SfcASi PATENTANWÄLTE * " ⁶¹¹ ^

r PATENTANWÄL ^ DIa.

T.kf <» _: 0W / $ 28 * BERLIN - MÖNCHEN 0Μ / β« ΜΜ

"!" •! • unimn Adwif

I? ' T «legr» mm-Adr «··:

OdMl

TELEX: 1U7W TELEX: 522767

K 1o88

Kerr-McGee Corporation, Oklahoma City, Oklahoma, V.St.A. Process for coal ash removal

709851/0859

f.

KJ088 2T7W20

The present invention relates generally to methods of ash removal from coal, and more particularly, but excluding any limitation, improved separation techniques in coal deashing processes.

In the past, various methods of ash removal were used developed in which the coal was treated with one or more solvents and processed to separate the obtained insoluble carbon products from the soluble carbon products. For example, coal is included a solvent in contact and the resulting mixture then in a heavy phase with the insoluble Coal products and separated into a light phase with the soluble coal products. In such procedures, the light phase withdrawn and further down into fractionation vessels passed, in which the soluble carbon products are separated into many fractions.

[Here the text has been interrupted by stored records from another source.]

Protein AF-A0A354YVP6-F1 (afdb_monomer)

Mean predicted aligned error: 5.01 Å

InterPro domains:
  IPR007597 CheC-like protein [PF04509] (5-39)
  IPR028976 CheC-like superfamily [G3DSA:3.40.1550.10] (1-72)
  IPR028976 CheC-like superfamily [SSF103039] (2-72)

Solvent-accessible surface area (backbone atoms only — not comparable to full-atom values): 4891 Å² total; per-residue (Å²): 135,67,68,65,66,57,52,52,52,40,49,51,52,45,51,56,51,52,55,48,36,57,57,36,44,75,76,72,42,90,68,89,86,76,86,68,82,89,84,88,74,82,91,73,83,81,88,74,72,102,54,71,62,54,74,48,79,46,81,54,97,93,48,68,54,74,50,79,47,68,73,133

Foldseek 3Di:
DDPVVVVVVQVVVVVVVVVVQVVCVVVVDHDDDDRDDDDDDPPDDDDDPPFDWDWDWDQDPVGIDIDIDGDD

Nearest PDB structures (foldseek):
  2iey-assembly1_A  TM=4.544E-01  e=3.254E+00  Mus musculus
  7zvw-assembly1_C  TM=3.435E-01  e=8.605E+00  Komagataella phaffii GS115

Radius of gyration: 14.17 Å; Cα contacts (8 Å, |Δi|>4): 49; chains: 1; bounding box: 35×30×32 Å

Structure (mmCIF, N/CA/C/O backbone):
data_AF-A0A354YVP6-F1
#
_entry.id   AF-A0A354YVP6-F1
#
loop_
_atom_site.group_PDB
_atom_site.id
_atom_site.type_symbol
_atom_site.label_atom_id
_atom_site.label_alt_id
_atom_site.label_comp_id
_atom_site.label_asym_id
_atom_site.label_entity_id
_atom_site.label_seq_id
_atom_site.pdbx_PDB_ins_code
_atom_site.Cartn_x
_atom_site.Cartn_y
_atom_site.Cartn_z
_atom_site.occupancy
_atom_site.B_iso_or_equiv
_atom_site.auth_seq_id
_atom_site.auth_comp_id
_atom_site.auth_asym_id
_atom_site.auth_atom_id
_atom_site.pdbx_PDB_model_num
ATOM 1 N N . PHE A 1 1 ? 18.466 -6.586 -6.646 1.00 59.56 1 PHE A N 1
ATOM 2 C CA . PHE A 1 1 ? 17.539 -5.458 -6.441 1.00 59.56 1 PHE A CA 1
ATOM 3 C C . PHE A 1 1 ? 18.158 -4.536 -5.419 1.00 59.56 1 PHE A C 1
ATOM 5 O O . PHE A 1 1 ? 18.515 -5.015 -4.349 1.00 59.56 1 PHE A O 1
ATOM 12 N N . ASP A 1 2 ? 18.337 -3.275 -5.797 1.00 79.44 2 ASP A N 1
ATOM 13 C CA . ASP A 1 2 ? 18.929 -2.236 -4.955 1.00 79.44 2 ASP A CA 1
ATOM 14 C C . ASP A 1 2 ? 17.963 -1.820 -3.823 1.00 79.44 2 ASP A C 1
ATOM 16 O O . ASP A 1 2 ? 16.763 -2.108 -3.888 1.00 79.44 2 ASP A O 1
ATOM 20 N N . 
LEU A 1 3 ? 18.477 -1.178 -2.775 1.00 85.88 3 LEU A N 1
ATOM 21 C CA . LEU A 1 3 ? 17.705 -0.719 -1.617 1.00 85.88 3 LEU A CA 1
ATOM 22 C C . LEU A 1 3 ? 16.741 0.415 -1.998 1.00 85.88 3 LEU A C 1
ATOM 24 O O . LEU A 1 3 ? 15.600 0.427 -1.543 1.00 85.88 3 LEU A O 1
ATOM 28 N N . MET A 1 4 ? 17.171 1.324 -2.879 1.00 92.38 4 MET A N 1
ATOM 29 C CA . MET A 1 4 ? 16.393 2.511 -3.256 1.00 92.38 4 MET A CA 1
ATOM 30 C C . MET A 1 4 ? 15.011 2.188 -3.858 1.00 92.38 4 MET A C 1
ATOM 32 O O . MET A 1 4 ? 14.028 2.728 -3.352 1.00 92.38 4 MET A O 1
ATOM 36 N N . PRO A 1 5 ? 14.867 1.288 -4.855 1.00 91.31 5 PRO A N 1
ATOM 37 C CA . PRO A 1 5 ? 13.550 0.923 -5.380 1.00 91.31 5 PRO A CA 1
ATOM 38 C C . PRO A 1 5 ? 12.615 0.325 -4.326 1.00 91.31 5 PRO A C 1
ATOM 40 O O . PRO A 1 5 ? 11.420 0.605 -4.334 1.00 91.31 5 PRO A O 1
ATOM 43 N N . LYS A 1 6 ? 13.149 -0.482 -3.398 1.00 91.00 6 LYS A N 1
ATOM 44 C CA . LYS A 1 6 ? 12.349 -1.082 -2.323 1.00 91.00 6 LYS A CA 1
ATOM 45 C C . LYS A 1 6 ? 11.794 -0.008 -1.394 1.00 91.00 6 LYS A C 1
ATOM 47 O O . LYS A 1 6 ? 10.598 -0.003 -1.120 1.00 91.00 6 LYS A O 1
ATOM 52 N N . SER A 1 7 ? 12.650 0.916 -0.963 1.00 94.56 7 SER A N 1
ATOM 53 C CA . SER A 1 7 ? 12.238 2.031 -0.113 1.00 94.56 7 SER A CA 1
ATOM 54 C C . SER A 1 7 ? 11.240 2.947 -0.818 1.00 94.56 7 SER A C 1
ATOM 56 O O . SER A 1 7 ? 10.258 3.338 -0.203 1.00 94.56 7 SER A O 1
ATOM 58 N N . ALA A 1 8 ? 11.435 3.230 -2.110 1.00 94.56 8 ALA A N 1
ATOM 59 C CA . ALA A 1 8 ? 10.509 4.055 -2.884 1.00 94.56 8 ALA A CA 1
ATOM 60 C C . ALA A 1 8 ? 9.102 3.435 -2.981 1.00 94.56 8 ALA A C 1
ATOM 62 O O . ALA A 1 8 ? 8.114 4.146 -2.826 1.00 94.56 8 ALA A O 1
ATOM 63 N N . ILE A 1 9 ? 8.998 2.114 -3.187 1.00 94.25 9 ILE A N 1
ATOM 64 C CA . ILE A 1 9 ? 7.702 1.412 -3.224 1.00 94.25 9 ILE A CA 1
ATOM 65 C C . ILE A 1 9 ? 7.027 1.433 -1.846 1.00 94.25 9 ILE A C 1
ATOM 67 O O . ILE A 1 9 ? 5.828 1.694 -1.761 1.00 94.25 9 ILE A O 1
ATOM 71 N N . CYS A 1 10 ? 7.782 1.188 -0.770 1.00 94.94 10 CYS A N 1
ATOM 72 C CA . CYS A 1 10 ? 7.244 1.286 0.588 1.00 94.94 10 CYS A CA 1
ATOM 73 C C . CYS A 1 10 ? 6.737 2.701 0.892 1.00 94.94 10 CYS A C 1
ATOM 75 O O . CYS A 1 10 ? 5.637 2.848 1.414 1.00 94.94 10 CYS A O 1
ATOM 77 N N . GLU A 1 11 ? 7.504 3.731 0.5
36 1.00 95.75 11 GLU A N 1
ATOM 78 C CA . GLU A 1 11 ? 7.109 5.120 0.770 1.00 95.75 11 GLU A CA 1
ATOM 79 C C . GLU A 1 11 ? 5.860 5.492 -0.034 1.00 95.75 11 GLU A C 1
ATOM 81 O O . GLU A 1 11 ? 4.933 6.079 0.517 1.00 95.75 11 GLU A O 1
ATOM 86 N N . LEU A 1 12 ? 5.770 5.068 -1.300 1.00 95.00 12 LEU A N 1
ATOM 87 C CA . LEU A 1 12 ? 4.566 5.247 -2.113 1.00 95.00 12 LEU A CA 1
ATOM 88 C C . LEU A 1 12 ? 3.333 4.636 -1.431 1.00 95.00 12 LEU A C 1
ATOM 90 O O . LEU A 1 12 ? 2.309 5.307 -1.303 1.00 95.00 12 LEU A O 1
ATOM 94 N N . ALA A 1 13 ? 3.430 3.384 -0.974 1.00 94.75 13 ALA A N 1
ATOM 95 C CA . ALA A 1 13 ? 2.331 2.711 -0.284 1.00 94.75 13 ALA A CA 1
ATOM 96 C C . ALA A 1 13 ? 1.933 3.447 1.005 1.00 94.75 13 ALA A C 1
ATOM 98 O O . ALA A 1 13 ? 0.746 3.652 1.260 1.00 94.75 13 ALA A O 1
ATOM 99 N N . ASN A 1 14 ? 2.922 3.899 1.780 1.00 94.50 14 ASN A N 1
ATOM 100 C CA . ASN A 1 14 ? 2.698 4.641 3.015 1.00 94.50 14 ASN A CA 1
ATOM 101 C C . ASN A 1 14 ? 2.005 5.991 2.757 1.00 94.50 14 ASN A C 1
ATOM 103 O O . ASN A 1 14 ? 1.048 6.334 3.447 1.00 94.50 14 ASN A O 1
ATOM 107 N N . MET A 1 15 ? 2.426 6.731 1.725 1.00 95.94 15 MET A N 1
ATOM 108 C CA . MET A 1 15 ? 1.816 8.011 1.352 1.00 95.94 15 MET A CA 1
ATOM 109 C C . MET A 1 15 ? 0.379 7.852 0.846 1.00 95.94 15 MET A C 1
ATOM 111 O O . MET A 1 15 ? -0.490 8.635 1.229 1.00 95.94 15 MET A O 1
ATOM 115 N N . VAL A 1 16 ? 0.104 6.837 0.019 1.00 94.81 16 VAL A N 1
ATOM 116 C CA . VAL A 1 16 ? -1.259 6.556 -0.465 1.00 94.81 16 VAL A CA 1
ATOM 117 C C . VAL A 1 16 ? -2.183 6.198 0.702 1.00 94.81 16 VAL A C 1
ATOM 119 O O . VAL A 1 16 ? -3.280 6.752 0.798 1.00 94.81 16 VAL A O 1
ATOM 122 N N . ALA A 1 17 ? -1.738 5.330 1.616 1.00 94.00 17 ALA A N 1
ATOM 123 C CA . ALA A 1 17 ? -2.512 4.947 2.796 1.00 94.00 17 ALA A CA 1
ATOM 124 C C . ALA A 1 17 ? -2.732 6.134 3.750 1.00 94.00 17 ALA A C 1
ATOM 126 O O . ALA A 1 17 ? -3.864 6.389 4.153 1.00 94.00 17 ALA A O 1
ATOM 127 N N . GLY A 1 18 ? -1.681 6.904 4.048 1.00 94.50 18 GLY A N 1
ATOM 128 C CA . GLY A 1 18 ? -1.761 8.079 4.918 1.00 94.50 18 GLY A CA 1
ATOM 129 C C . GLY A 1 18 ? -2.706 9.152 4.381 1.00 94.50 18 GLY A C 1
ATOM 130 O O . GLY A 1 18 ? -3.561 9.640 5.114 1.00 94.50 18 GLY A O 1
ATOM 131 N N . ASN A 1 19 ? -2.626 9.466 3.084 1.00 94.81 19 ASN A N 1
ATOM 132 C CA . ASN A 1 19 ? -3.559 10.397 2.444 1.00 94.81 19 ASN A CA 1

The drawing submitted in the annex illustrates a diagram in the form of a diagram and a scheme Coal ash removal system according to the present invention.

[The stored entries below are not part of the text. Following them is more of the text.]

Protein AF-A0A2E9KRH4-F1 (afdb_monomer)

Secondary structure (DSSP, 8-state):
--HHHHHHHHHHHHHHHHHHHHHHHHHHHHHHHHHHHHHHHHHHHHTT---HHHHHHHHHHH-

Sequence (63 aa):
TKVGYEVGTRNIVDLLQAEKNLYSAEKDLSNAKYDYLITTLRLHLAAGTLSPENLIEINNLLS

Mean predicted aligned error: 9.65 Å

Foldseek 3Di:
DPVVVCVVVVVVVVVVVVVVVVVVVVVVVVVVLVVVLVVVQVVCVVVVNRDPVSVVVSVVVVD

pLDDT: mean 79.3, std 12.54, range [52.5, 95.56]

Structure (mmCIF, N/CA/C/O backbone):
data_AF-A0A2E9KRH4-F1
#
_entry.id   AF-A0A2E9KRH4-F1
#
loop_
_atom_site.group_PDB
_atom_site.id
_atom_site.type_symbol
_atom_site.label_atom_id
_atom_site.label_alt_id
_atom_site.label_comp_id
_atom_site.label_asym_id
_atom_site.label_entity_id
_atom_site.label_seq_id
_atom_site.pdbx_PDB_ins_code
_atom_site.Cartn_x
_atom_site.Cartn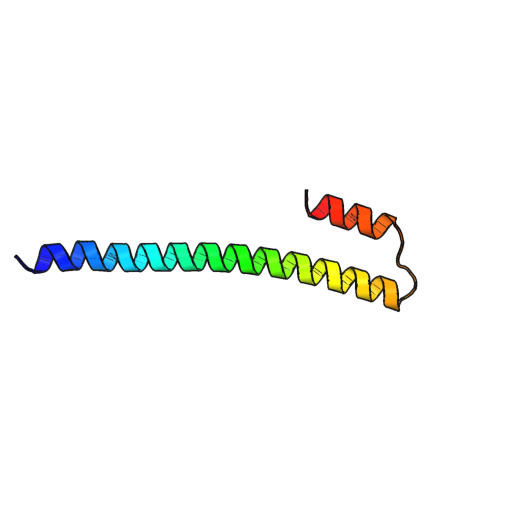_y
_atom_site.Cartn_z
_atom_site.occupancy
_atom_site.B_iso_or_eq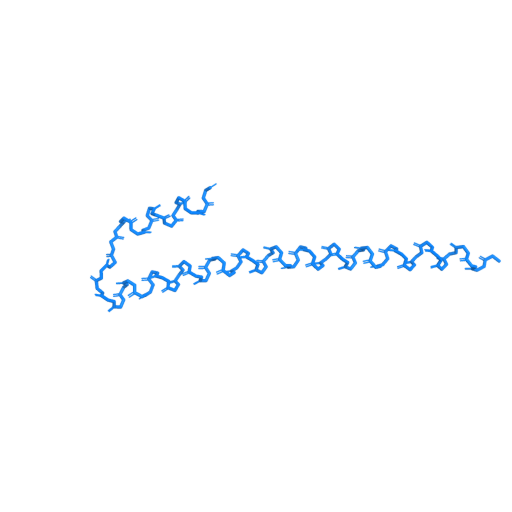uiv
_atom_site.auth_seq_id
_atom_site.auth_comp_id
_atom_site.auth_asym_id
_atom_site.auth_atom_id
_atom_site.pdbx_PDB_model_num
ATOM 1 N N . THR A 1 1 ? -28.893 0.128 38.725 1.00 52.50 1 THR A N 1
ATOM 2 C CA . THR A 1 1 ? -27.831 0.954 38.098 1.00 52.50 1 THR A CA 1
ATOM 3 C C . THR A 1 1 ? -26.992 0.199 37.056 1.00 52.50 1 THR A C 1
ATOM 5 O O . THR A 1 1 ? -25.829 0.522 36.883 1.00 52.50 1 THR A O 1
ATOM 8 N N . LYS A 1 2 ? -27.555 -0.751 36.282 1.00 56.94 2 LYS A N 1
ATOM 9 C CA . LYS A 1 2 ? -26.803 -1.479 35.227 1.00 56.94 2 LYS A CA 1
ATOM 10 C C . LYS A 1 2 ? -26.963 -0.902 33.810 1.00 56.94 2 LYS A C 1
ATOM 12 O O . LYS A 1 2 ? -26.036 -0.978 33.018 1.00 56.94 2 LYS A O 1
ATOM 17 N N . VAL A 1 3 ? -28.086 -0.238 33.528 1.00 55.50 3 VAL A N 1
ATOM 18 C CA . VAL A 1 3 ? -28.438 0.235 32.174 1.00 55.50 3 VAL A CA 1
ATOM 19 C C . VAL A 1 3 ? -27.531 1.372 31.674 1.00 55.50 3 VAL A C 1
ATOM 21 O O . VAL A 1 3 ? -27.170 1.401 30.506 1.00 55.50 3 VAL A O 1
ATOM 24 N N . GLY A 1 4 ? -27.084 2.280 32.550 1.00 53.34 4 GLY A N 1
ATOM 25 C CA . GLY A 1 4 ? -26.203 3.391 32.150 1.00 53.34 4 GLY A CA 1
ATOM 26 C C . GLY A 1 4 ? -24.779 2.972 31.753 1.00 53.34 4 GLY A C 1
ATOM 27 O O . GLY A 1 4 ? -24.132 3.676 30.985 1.00 53.34 4 GLY A O 1
ATOM 28 N N . TYR A 1 5 ? -24.296 1.820 32.234 1.00 52.97 5 TYR A N 1
ATOM 29 C CA . TYR A 1 5 ? -22.955 1.322 31.908 1.00 52.97 5 TYR A CA 1
ATOM 30 C C . TYR A 1 5 ? -22.934 0.616 30.543 1.00 52.97 5 TYR A C 1
ATOM 32 O O . TYR A 1 5 ? -21.968 0.744 29.797 1.00 52.97 5 TYR A O 1
ATOM 40 N N . GLU A 1 6 ? -24.022 -0.066 30.172 1.00 54.59 6 GLU A N 1
ATOM 41 C CA . GLU A 1 6 ? -24.148 -0.769 28.886 1.00 54.59 6 GLU A CA 1
ATOM 42 C C . GLU A 1 6 ? -24.288 0.189 27.693 1.00 54.59 6 GLU A C 1
ATOM 44 O O . GLU A 1 6 ? -23.720 -0.076 26.638 1.00 54.59 6 GLU A O 1
ATOM 49 N N . VAL A 1 7 ? -24.976 1.327 27.847 1.00 58.88 7 VAL A N 1
ATOM 50 C CA . VAL A 1 7 ? -25.137 2.301 26.746 1.00 58.88 7 VAL A CA 1
ATOM 51 C C . VAL A 1 7 ? -23.825 3.037 26.441 1.00 58.88 7 VAL A C 1
ATOM 53 O O . VAL A 1 7 ? -23.506 3.265 25.277 1.00 58.88 7 VAL A O 1
ATOM 56 N N . GLY A 1 8 ? -23.032 3.368 27.468 1.00 57.88 8 GLY A N 1
ATOM 57 C CA . GLY A 1 8 ? -21.745 4.055 27.296 1.00 57.88 8 GLY A CA 1
ATOM 58 C C . GLY A 1 8 ? -20.615 3.150 26.792 1.00 57.88 8 GLY A C 1
ATOM 59 O O . GLY A 1 8 ? -19.777 3.592 26.011 1.00 57.88 8 GLY A O 1
ATOM 60 N N . THR A 1 9 ? -20.596 1.876 27.200 1.00 61.88 9 THR A N 1
ATOM 61 C CA . THR A 1 9 ? -19.520 0.933 26.835 1.00 61.88 9 THR A CA 1
ATOM 62 C C . THR A 1 9 ? -19.735 0.246 25.492 1.00 61.88 9 THR A C 1
ATOM 64 O O . THR A 1 9 ? -18.765 -0.065 24.808 1.00 61.88 9 THR A O 1
ATOM 67 N N . ARG A 1 10 ? -20.982 0.031 25.064 1.00 63.81 10 ARG A N 1
ATOM 68 C CA . ARG A 1 10 ? -21.255 -0.597 23.765 1.00 63.81 10 ARG A CA 1
ATOM 69 C C . ARG A 1 10 ? -20.931 0.349 22.605 1.00 63.81 10 ARG A C 1
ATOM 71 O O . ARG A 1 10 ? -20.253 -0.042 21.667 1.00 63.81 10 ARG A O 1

In general, a feed mixture (which contains soluble carbon products, insoluble carbon products and a solvent

709851/0859

272502Q

contains) entered into the first separation zone, in which it is divided into a heavy fraction (which are essentially all insoluble Carbon products and some solvent) and a light fraction (which are essentially all soluble Carbon products and most of the solvent contains) separated. According to the present invention, the Mixture in a fixed temperature and pressure range maintained in the first separation zone allowing rapid separation of the feed mixture into the light Bring about fraction and the heavy fraction; this means that the heavy fraction is divided by the light fraction settles through it at a significantly increased rate, while the mineral ash content of the light fraction, which is withdrawn from the separation zone is kept at a relatively low level. As a result, will in accordance with the present invention, the feed mixture at a relatively high flow rate through the separation zone guided. This means that the speeds of the light fraction and the heavy fraction are relatively high are and also a significant proportion of the insoluble carbon products (especially the mineral ash) of the light fraction are separated before the light fraction is withdrawn from the separation zone. This is how it becomes allows the padding mixture through the separation zone with

709851/0859

a relatively high flow rate and thereby the production rate of the process to be kept within commercially and economically reasonable limits.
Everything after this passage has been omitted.